Top of The input
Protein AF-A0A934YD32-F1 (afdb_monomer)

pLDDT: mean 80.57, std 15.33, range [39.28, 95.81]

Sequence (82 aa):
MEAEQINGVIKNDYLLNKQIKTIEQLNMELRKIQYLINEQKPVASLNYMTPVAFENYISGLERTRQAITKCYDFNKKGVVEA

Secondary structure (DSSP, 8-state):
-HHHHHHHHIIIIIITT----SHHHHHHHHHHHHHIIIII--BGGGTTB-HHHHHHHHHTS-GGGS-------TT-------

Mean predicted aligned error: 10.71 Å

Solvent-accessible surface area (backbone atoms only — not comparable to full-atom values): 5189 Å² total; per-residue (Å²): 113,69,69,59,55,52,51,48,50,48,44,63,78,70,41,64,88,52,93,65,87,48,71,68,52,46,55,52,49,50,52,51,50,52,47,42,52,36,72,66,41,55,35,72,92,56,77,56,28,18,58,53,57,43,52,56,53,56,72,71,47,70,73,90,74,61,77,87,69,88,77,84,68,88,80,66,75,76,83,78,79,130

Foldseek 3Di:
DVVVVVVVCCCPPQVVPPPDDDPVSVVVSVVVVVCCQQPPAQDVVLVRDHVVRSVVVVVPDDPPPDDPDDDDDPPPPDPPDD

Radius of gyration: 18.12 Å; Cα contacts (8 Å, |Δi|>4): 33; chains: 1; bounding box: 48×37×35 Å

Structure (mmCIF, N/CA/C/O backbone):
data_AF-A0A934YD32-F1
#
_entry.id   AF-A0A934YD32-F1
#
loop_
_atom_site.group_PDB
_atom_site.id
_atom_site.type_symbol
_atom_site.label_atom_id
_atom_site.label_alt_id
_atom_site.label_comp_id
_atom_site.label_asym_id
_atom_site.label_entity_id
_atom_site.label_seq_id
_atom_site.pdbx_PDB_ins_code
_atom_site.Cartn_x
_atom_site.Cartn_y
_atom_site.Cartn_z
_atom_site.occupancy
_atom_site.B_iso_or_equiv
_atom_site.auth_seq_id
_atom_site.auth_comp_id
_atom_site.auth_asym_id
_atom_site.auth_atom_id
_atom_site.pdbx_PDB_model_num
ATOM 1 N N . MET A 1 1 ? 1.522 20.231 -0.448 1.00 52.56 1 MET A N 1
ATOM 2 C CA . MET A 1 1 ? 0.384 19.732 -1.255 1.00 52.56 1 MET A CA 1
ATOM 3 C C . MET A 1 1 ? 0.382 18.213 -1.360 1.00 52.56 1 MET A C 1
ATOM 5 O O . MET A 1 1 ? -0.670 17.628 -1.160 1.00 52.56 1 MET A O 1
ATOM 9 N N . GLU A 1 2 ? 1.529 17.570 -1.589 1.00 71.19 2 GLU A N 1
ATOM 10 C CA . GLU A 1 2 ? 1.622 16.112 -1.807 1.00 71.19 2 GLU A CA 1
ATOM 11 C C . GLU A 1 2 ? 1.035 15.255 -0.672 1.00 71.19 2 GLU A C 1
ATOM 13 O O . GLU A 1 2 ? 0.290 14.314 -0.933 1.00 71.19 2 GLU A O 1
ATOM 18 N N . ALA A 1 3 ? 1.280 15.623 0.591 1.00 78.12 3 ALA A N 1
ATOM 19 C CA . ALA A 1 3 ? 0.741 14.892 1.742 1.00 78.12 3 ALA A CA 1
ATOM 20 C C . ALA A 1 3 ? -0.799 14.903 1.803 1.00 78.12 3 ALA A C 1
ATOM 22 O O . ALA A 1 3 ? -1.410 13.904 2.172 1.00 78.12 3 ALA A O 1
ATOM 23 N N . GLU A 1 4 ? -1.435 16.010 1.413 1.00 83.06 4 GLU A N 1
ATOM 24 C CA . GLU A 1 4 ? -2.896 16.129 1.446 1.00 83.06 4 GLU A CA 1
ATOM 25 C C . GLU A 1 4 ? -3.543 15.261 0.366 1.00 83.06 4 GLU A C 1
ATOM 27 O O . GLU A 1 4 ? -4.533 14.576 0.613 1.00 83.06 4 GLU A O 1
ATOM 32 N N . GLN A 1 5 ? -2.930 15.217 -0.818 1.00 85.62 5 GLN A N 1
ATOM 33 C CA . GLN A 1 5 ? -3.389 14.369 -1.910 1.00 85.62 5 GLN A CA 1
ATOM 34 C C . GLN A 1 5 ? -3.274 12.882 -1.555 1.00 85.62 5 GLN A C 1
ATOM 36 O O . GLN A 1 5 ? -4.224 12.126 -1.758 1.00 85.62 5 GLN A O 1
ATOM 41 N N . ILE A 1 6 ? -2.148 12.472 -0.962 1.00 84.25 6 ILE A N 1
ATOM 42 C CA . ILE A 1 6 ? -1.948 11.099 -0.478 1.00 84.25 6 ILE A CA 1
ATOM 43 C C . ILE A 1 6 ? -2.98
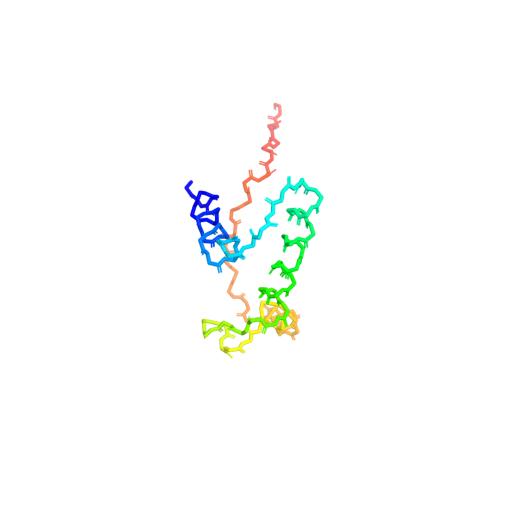8 10.753 0.593 1.00 84.25 6 ILE A C 1
ATOM 45 O O . ILE A 1 6 ? -3.617 9.696 0.527 1.00 84.25 6 ILE A O 1
ATOM 49 N N . ASN A 1 7 ? -3.230 11.658 1.544 1.00 85.69 7 ASN A N 1
ATOM 50 C CA . ASN A 1 7 ? -4.257 11.468 2.566 1.00 85.69 7 ASN A CA 1
ATOM 51 C C . ASN A 1 7 ? -5.657 11.318 1.959 1.00 85.69 7 ASN A C 1
ATOM 53 O O . ASN A 1 7 ? -6.429 10.479 2.424 1.00 85.69 7 ASN A O 1
ATOM 57 N N . GLY A 1 8 ? -5.978 12.095 0.922 1.00 88.44 8 GLY A N 1
ATOM 58 C CA . GLY A 1 8 ? -7.229 11.975 0.177 1.00 88.44 8 GLY A CA 1
ATOM 59 C C . GLY A 1 8 ? -7.404 10.589 -0.445 1.00 88.44 8 GLY A C 1
ATOM 60 O O . GLY A 1 8 ? -8.428 9.946 -0.222 1.00 88.44 8 GLY A O 1
ATOM 61 N N . VAL A 1 9 ? -6.383 10.090 -1.148 1.00 89.38 9 VAL A N 1
ATOM 62 C CA . VAL A 1 9 ? -6.396 8.750 -1.766 1.00 89.38 9 VAL A CA 1
ATOM 63 C C . VAL A 1 9 ? -6.557 7.655 -0.710 1.00 89.38 9 VAL A C 1
ATOM 65 O O . VAL A 1 9 ? -7.416 6.786 -0.841 1.00 89.38 9 VAL A O 1
ATOM 68 N N . ILE A 1 10 ? -5.778 7.703 0.375 1.00 88.56 10 ILE A N 1
ATOM 69 C CA . ILE A 1 10 ? -5.838 6.682 1.433 1.00 88.56 10 ILE A CA 1
ATOM 70 C C . ILE A 1 10 ? -7.
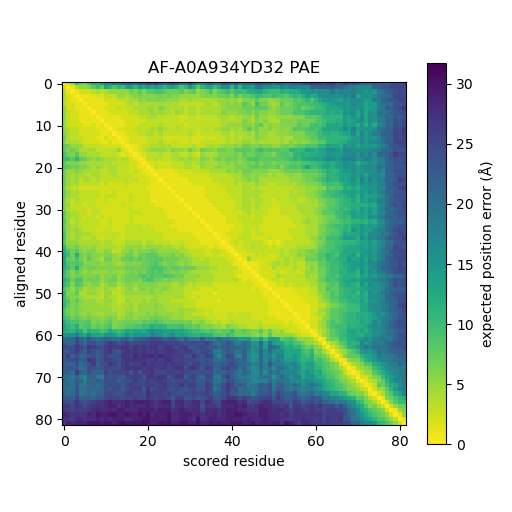231 6.643 2.072 1.00 88.56 10 ILE A C 1
ATOM 72 O O . ILE A 1 10 ? -7.802 5.564 2.254 1.00 88.56 10 ILE A O 1
ATOM 76 N N . LYS A 1 11 ? -7.802 7.809 2.394 1.00 88.69 11 LYS A N 1
ATOM 77 C CA . LYS A 1 11 ? -9.126 7.894 3.023 1.00 88.69 11 LYS A CA 1
ATOM 78 C C . LYS A 1 11 ? -10.232 7.394 2.095 1.00 88.69 11 LYS A C 1
ATOM 80 O O . LYS A 1 11 ? -11.044 6.578 2.525 1.00 88.69 11 LYS A O 1
ATOM 85 N N . ASN A 1 12 ? -10.241 7.845 0.844 1.00 91.88 12 ASN A N 1
ATOM 86 C CA . ASN A 1 12 ? -11.346 7.594 -0.081 1.00 91.88 12 ASN A CA 1
ATOM 87 C C . ASN A 1 12 ? -11.307 6.191 -0.694 1.00 91.88 12 ASN A C 1
ATOM 89 O O . ASN A 1 12 ? -12.341 5.536 -0.781 1.00 91.88 12 ASN A O 1
ATOM 93 N N . ASP A 1 13 ? -10.127 5.703 -1.070 1.00 88.81 13 ASP A N 1
ATOM 94 C CA . ASP A 1 13 ? -10.032 4.466 -1.852 1.00 88.81 13 ASP A CA 1
ATOM 95 C C . ASP A 1 13 ? -9.837 3.230 -0.967 1.00 88.81 13 ASP A C 1
ATOM 97 O O . ASP A 1 13 ? -10.236 2.124 -1.338 1.00 88.81 13 ASP A O 1
ATOM 101 N N . TYR A 1 14 ? -9.224 3.396 0.211 1.00 89.69 14 TYR A N 1
ATOM 102 C CA . TYR A 1 14 ? -8.794 2.268 1.043 1.00 89.69 14 TYR A CA 1
ATOM 103 C C . TYR A 1 14 ? -9.474 2.208 2.413 1.00 89.69 14 TYR A C 1
ATOM 105 O O . TYR A 1 14 ? -9.732 1.108 2.912 1.00 89.69 14 TYR A O 1
ATOM 113 N N . LEU A 1 15 ? -9.781 3.357 3.025 1.00 91.50 15 LEU A N 1
ATOM 114 C CA . LEU A 1 15 ? -10.390 3.415 4.360 1.00 91.50 15 LEU A CA 1
ATOM 115 C C . LEU A 1 15 ? -11.910 3.637 4.348 1.00 91.50 15 LEU A C 1
ATOM 117 O O . LEU A 1 15 ? -12.546 3.337 5.353 1.00 91.50 15 LEU A O 1
ATOM 121 N N . LEU A 1 16 ? -12.503 4.089 3.236 1.00 89.06 16 LEU A N 1
ATOM 122 C CA . LEU A 1 16 ? -13.922 4.473 3.149 1.00 89.06 16 LEU A CA 1
ATOM 123 C C . LEU A 1 16 ? -14.886 3.397 3.673 1.00 89.06 16 LEU A C 1
ATOM 125 O O . LEU A 1 16 ? -15.825 3.702 4.401 1.00 89.06 16 LEU A O 1
ATOM 129 N N . ASN A 1 17 ? -14.624 2.131 3.345 1.00 86.75 17 ASN A N 1
ATOM 130 C CA . ASN A 1 17 ? -15.480 1.003 3.725 1.00 86.75 17 ASN A CA 1
ATOM 131 C C . ASN A 1 17 ? -15.004 0.272 4.994 1.00 86.75 17 ASN A C 1
ATOM 133 O O . ASN A 1 17 ? -15.504 -0.807 5.319 1.00 86.75 17 ASN A O 1
ATOM 137 N N . LYS A 1 18 ? -14.011 0.810 5.711 1.00 85.94 18 LYS A N 1
ATOM 138 C CA . LYS A 1 18 ? -13.458 0.191 6.919 1.00 85.94 18 LYS A CA 1
ATOM 139 C C . LYS A 1 18 ? -14.154 0.765 8.151 1.00 85.94 18 LYS A C 1
ATOM 141 O O . LYS A 1 18 ? -14.068 1.956 8.426 1.00 85.94 18 LYS A O 1
ATOM 146 N N . GLN A 1 19 ? -14.811 -0.088 8.937 1.00 88.00 19 GLN A N 1
ATOM 147 C CA . GLN A 1 19 ? -15.368 0.312 10.235 1.00 88.00 19 GLN A CA 1
ATOM 148 C C . GLN A 1 19 ? -14.256 0.406 11.286 1.00 88.00 19 GLN A C 1
ATOM 150 O O . GLN A 1 19 ? -14.052 -0.511 12.079 1.00 88.00 19 GLN A O 1
ATOM 155 N N . ILE A 1 20 ? -13.523 1.515 11.273 1.00 90.75 20 ILE A N 1
ATOM 156 C CA . ILE A 1 20 ? -12.427 1.781 12.206 1.00 90.75 20 ILE A CA 1
ATOM 157 C C . ILE A 1 20 ? -12.975 2.570 13.392 1.00 90.75 20 ILE A C 1
ATOM 159 O O . ILE A 1 20 ? -13.524 3.655 13.220 1.00 90.75 20 ILE A O 1
ATOM 163 N N . LYS A 1 21 ? -12.835 2.016 14.597 1.00 93.44 21 LYS A N 1
ATOM 164 C CA . LYS A 1 21 ? -13.344 2.614 15.842 1.00 93.44 21 LYS A CA 1
ATOM 165 C C . LYS A 1 21 ? -12.236 2.985 16.825 1.00 93.44 21 LYS A C 1
ATOM 167 O O . LYS A 1 21 ? -12.490 3.750 17.749 1.00 93.44 21 LYS A O 1
ATOM 172 N N . THR A 1 22 ? -11.025 2.456 16.638 1.00 95.81 22 THR A N 1
ATOM 173 C CA . THR A 1 22 ? -9.872 2.727 17.509 1.00 95.81 22 THR A CA 1
ATOM 174 C C . THR A 1 22 ? -8.602 3.014 16.708 1.00 95.81 22 THR A C 1
ATOM 176 O O . THR A 1 22 ? -8.493 2.669 15.526 1.00 95.81 22 THR A O 1
ATOM 179 N N . ILE A 1 23 ? -7.620 3.639 17.360 1.00 94.69 23 ILE A N 1
ATOM 180 C CA . ILE A 1 23 ? -6.326 3.981 16.752 1.00 94.69 23 ILE A CA 1
ATOM 181 C C . ILE A 1 23 ? -5.539 2.712 16.392 1.00 94.69 23 ILE A C 1
ATOM 183 O O . ILE A 1 23 ? -4.871 2.658 15.361 1.00 94.69 23 ILE A O 1
ATOM 187 N N . GLU A 1 24 ? -5.647 1.657 17.194 1.00 95.12 24 GLU A N 1
ATOM 188 C CA . GLU A 1 24 ? -4.992 0.371 16.942 1.00 95.12 24 GLU A CA 1
ATOM 189 C C . GLU A 1 24 ? -5.533 -0.278 15.664 1.00 95.12 24 GLU A C 1
ATOM 191 O O . GLU A 1 24 ? -4.758 -0.767 14.841 1.00 95.12 24 GLU A O 1
ATOM 196 N N . GLN A 1 25 ? -6.855 -0.227 15.461 1.00 93.19 25 GLN A N 1
ATOM 197 C CA . GLN A 1 25 ? -7.494 -0.713 14.236 1.00 93.19 25 GLN A CA 1
ATOM 198 C C . GLN A 1 25 ? -7.046 0.094 13.018 1.00 93.19 25 GLN A C 1
ATOM 200 O O . GLN A 1 25 ? -6.741 -0.495 11.982 1.00 93.19 25 GLN A O 1
ATOM 205 N N . LEU A 1 26 ? -6.946 1.422 13.153 1.00 93.88 26 LEU A N 1
ATOM 206 C CA . LEU A 1 26 ? -6.435 2.284 12.089 1.00 93.88 26 LEU A CA 1
ATOM 207 C C . LEU A 1 26 ? -5.011 1.883 11.700 1.00 93.88 26 LEU A C 1
ATOM 209 O O . LEU A 1 26 ? -4.745 1.616 10.533 1.00 93.88 26 LEU A O 1
ATOM 213 N N . ASN A 1 27 ? -4.109 1.780 12.676 1.00 94.94 27 ASN A N 1
ATOM 214 C CA . ASN A 1 27 ? -2.716 1.411 12.436 1.00 94.94 27 ASN A CA 1
ATOM 215 C C . ASN A 1 27 ? -2.584 0.021 11.801 1.00 94.94 27 ASN A C 1
ATOM 217 O O . ASN A 1 27 ? -1.747 -0.182 10.920 1.00 94.94 27 ASN A O 1
ATOM 221 N N . MET A 1 28 ? -3.417 -0.936 12.214 1.00 94.56 28 MET A N 1
ATOM 222 C CA . MET A 1 28 ? -3.444 -2.265 11.611 1.00 94.56 28 MET A CA 1
ATOM 223 C C . MET A 1 28 ? -3.898 -2.217 10.146 1.00 94.56 28 MET A C 1
ATOM 225 O O . MET A 1 28 ? -3.250 -2.822 9.291 1.00 94.56 28 MET A O 1
ATOM 229 N N . GLU A 1 29 ? -4.983 -1.506 9.834 1.00 93.81 29 GLU A N 1
ATOM 230 C CA . GLU A 1 29 ? -5.459 -1.377 8.452 1.00 93.81 29 GLU A CA 1
ATOM 231 C C . GLU A 1 29 ? -4.465 -0.600 7.580 1.00 93.81 29 GLU A C 1
ATOM 233 O O . GLU A 1 29 ? -4.211 -1.011 6.451 1.00 93.81 29 GLU A O 1
ATOM 238 N N . LEU A 1 30 ? -3.818 0.444 8.107 1.00 93.50 30 LEU A N 1
ATOM 239 C CA . LEU A 1 30 ? -2.766 1.176 7.394 1.00 93.50 30 LEU A CA 1
ATOM 240 C C . LEU A 1 30 ? -1.583 0.272 7.026 1.00 93.50 30 LEU A C 1
ATOM 242 O O . LEU A 1 30 ? -1.121 0.318 5.888 1.00 93.50 30 LEU A O 1
ATOM 246 N N . ARG A 1 31 ? -1.139 -0.609 7.934 1.00 93.94 31 ARG A N 1
ATOM 247 C CA . ARG A 1 31 ? -0.098 -1.610 7.625 1.00 93.94 31 ARG A CA 1
ATOM 248 C C . ARG A 1 31 ? -0.531 -2.566 6.513 1.00 93.94 31 ARG A C 1
ATOM 250 O O . ARG A 1 31 ? 0.263 -2.879 5.630 1.00 93.94 31 ARG A O 1
ATOM 257 N N . LYS A 1 32 ? -1.793 -3.010 6.520 1.00 93.44 32 LYS A N 1
ATOM 258 C CA . LYS A 1 32 ? -2.338 -3.866 5.451 1.00 93.44 32 LYS A CA 1
ATOM 259 C C . LYS A 1 32 ? -2.387 -3.136 4.111 1.00 93.44 32 LYS A C 1
ATOM 261 O O . LYS A 1 32 ? -2.047 -3.726 3.092 1.00 93.44 32 LYS A O 1
ATOM 266 N N . ILE A 1 33 ? -2.789 -1.867 4.110 1.00 92.00 33 ILE A N 1
ATOM 267 C CA . ILE A 1 33 ? -2.844 -1.033 2.902 1.00 92.00 33 ILE A CA 1
ATOM 268 C C . ILE A 1 33 ? -1.438 -0.804 2.344 1.00 92.00 33 ILE A C 1
ATOM 270 O O . ILE A 1 33 ? -1.238 -0.945 1.141 1.00 92.00 33 ILE A O 1
ATOM 274 N N . GLN A 1 34 ? -0.460 -0.522 3.207 1.00 91.69 34 GLN A N 1
ATOM 275 C CA . GLN A 1 34 ? 0.941 -0.393 2.811 1.00 91.69 34 GLN A CA 1
ATOM 276 C C . GLN A 1 34 ? 1.439 -1.666 2.117 1.00 91.69 34 GLN A C 1
ATOM 278 O O . GLN A 1 34 ? 1.993 -1.591 1.023 1.00 
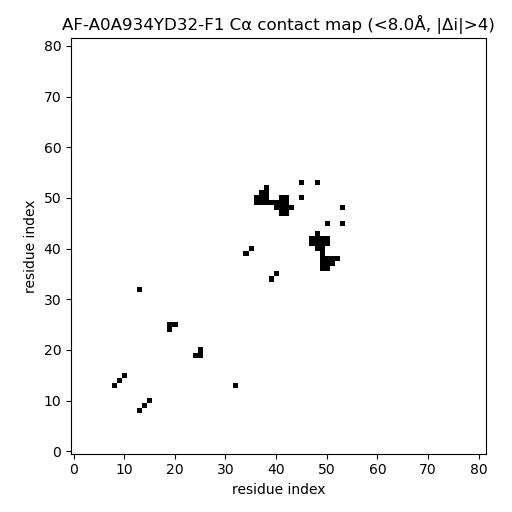91.69 34 GLN A O 1
ATOM 283 N N . TYR A 1 35 ? 1.188 -2.832 2.715 1.00 94.12 35 TYR A N 1
ATOM 284 C CA . TYR A 1 35 ? 1.550 -4.117 2.119 1.00 94.12 35 TYR A CA 1
ATOM 285 C C . TYR A 1 35 ? 0.837 -4.352 0.777 1.00 94.12 35 TYR A C 1
ATOM 287 O O . TYR A 1 35 ? 1.477 -4.689 -0.213 1.00 94.12 35 TYR A O 1
ATOM 295 N N . LEU A 1 36 ? -0.472 -4.097 0.706 1.00 92.31 36 LEU A N 1
ATOM 296 C CA . LEU A 1 36 ? -1.261 -4.230 -0.521 1.00 92.31 36 LEU A CA 1
ATOM 297 C C . LEU A 1 36 ? -0.687 -3.384 -1.669 1.00 92.31 36 LEU A C 1
ATOM 299 O O . LEU A 1 36 ? -0.544 -3.877 -2.785 1.00 92.31 36 LEU A O 1
ATOM 303 N N . ILE A 1 37 ? -0.369 -2.116 -1.409 1.00 89.69 37 ILE A N 1
ATOM 304 C CA . ILE A 1 37 ? 0.133 -1.196 -2.436 1.00 89.69 37 ILE A CA 1
ATOM 305 C C . ILE A 1 37 ? 1.542 -1.594 -2.881 1.00 89.69 37 ILE A C 1
ATOM 307 O O . ILE A 1 37 ? 1.808 -1.629 -4.079 1.00 89.69 37 ILE A O 1
ATOM 311 N N . ASN A 1 38 ? 2.427 -1.910 -1.936 1.00 89.88 38 ASN A N 1
ATOM 312 C CA . ASN A 1 38 ? 3.837 -2.145 -2.238 1.00 89.88 38 ASN A CA 1
ATOM 313 C C . ASN A 1 38 ? 4.093 -3.523 -2.859 1.00 89.88 38 ASN A C 1
ATOM 315 O O . ASN A 1 38 ? 4.935 -3.646 -3.748 1.00 89.88 38 ASN A O 1
ATOM 319 N N . GLU A 1 39 ? 3.372 -4.545 -2.399 1.00 92.56 39 GLU A N 1
ATOM 320 C CA . GLU A 1 39 ? 3.705 -5.950 -2.663 1.00 92.56 39 GLU A CA 1
ATOM 321 C C . GLU A 1 39 ? 2.680 -6.660 -3.546 1.00 92.56 39 GLU A C 1
ATOM 323 O O . GLU A 1 39 ? 3.009 -7.665 -4.169 1.00 92.56 39 GLU A O 1
ATOM 328 N N . GLN A 1 40 ? 1.436 -6.173 -3.616 1.00 90.00 40 GLN A N 1
ATOM 329 C CA . GLN A 1 40 ? 0.356 -6.899 -4.297 1.00 90.00 40 GLN A CA 1
ATOM 330 C C . G
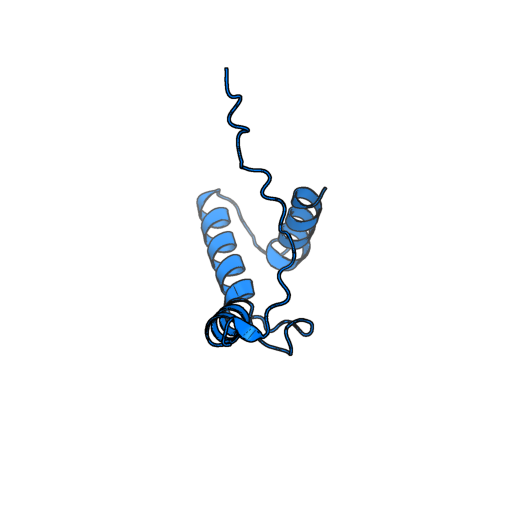LN A 1 40 ? -0.249 -6.160 -5.484 1.00 90.00 40 GLN A C 1
ATOM 332 O O . GLN A 1 40 ? -0.715 -6.815 -6.413 1.00 90.00 40 GLN A O 1
ATOM 337 N N . LYS A 1 41 ? -0.291 -4.822 -5.475 1.00 88.12 41 LYS A N 1
ATOM 338 C CA . LYS A 1 41 ? -0.883 -4.050 -6.571 1.00 88.12 41 LYS A CA 1
ATOM 339 C C . LYS A 1 41 ? 0.151 -3.754 -7.661 1.00 88.12 41 LYS A C 1
ATOM 341 O O . LYS A 1 41 ? 1.016 -2.903 -7.455 1.00 88.12 41 LYS A O 1
ATOM 346 N N . PRO A 1 42 ? 0.047 -4.392 -8.840 1.00 87.25 42 PRO A N 1
ATOM 347 C CA . PRO A 1 42 ? 0.836 -3.991 -9.990 1.00 87.25 42 PRO A CA 1
ATOM 348 C C . PRO A 1 42 ? 0.358 -2.634 -10.503 1.00 87.25 42 PRO A C 1
ATOM 350 O O . PRO A 1 42 ? -0.846 -2.368 -10.582 1.00 87.25 42 PRO A O 1
ATOM 353 N N . VAL A 1 43 ? 1.301 -1.776 -10.879 1.00 88.06 43 VAL A N 1
ATOM 354 C CA . VAL A 1 43 ? 1.000 -0.439 -11.394 1.00 88.06 43 VAL A CA 1
ATOM 355 C C . VAL A 1 43 ? 1.323 -0.402 -12.881 1.00 88.06 43 VAL A C 1
ATOM 357 O O . VAL A 1 43 ? 2.428 -0.747 -13.295 1.00 88.06 43 VAL A O 1
ATOM 360 N N . ALA A 1 44 ? 0.369 0.040 -13.701 1.00 85.12 44 ALA A N 1
ATOM 361 C CA . ALA A 1 44 ? 0.549 0.103 -15.152 1.00 85.12 44 ALA A CA 1
ATOM 362 C C . ALA A 1 44 ? 1.757 0.972 -15.555 1.00 85.12 44 ALA A C 1
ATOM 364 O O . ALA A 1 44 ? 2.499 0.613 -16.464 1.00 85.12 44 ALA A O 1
Bottom of The input
§ Exercise directions
In the records above, find the line with "ATOM 180 C CA"; write out exactly that line and each one after it, stopping after the line with "ATOM 233 O O".

§ Result
ATOM 180 C CA . ILE A 1 23 ? -6.326 3.981 16.752 1.00 94.69 23 ILE A CA 1
ATOM 181 C C . ILE A 1 23 ? -5.539 2.712 16.392 1.00 94.69 23 ILE A C 1
ATOM 183 O O . ILE A 1 23 ? -4.871 2.658 15.361 1.00 94.69 23 ILE A O 1
ATOM 187 N N . GLU A 1 24 ? -5.647 1.657 17.194 1.00 95.12 24 GLU A N 1
ATOM 188 C CA . GLU A 1 24 ? -4.992 0.371 16.942 1.00 95.12 24 GLU A CA 1
ATOM 189 C C . GLU A 1 24 ? -5.533 -0.278 15.664 1.00 95.12 24 GLU A C 1
ATOM 191 O O . GLU A 1 24 ? -4.758 -0.767 14.841 1.00 95.12 24 GLU A O 1
ATOM 196 N N . GLN A 1 25 ? -6.855 -0.227 15.461 1.00 93.19 25 GLN A N 1
ATOM 197 C CA . GLN A 1 25 ? -7.494 -0.713 14.236 1.00 93.19 25 GLN A CA 1
ATOM 198 C C . GLN A 1 25 ? -7.046 0.094 13.018 1.00 93.19 25 GLN A C 1
ATOM 200 O O . GLN A 1 25 ? -6.741 -0.495 11.982 1.00 93.19 25 GLN A O 1
ATOM 205 N N . LEU A 1 26 ? -6.946 1.422 13.153 1.00 93.88 26 LEU A N 1
ATOM 206 C CA . LEU A 1 26 ? -6.435 2.284 12.089 1.00 93.88 26 LEU A CA 1
ATOM 207 C C . LEU A 1 26 ? -5.011 1.883 11.700 1.00 93.88 26 LEU A C 1
ATOM 209 O O . LEU A 1 26 ? -4.745 1.616 10.533 1.00 93.88 26 LEU A O 1
ATOM 213 N N . ASN A 1 27 ? -4.109 1.780 12.676 1.00 94.94 27 ASN A N 1
ATOM 214 C CA . ASN A 1 27 ? -2.716 1.411 12.436 1.00 94.94 27 ASN A CA 1
ATOM 215 C C . ASN A 1 27 ? -2.584 0.021 11.801 1.00 94.94 27 ASN A C 1
ATOM 217 O O . ASN A 1 27 ? -1.747 -0.182 10.920 1.00 94.94 27 ASN A O 1
ATOM 221 N N . MET A 1 28 ? -3.417 -0.936 12.214 1.00 94.56 28 MET A N 1
ATOM 222 C CA . MET A 1 28 ? -3.444 -2.265 11.611 1.00 94.56 28 MET A CA 1
ATOM 223 C C . MET A 1 28 ? -3.898 -2.217 10.146 1.00 94.56 28 MET A C 1
ATOM 225 O O . MET A 1 28 ? -3.250 -2.822 9.291 1.00 94.56 28 MET A O 1
ATOM 229 N N . GLU A 1 29 ? -4.983 -1.506 9.834 1.00 93.81 29 GLU A N 1
ATOM 230 C CA . GLU A 1 29 ? -5.459 -1.377 8.452 1.00 93.81 29 GLU A CA 1
ATOM 231 C C . GLU A 1 29 ? -4.465 -0.600 7.580 1.00 93.81 29 GLU A C 1
ATOM 233 O O . GLU A 1 29 ? -4.211 -1.011 6.451 1.00 93.81 29 GLU A O 1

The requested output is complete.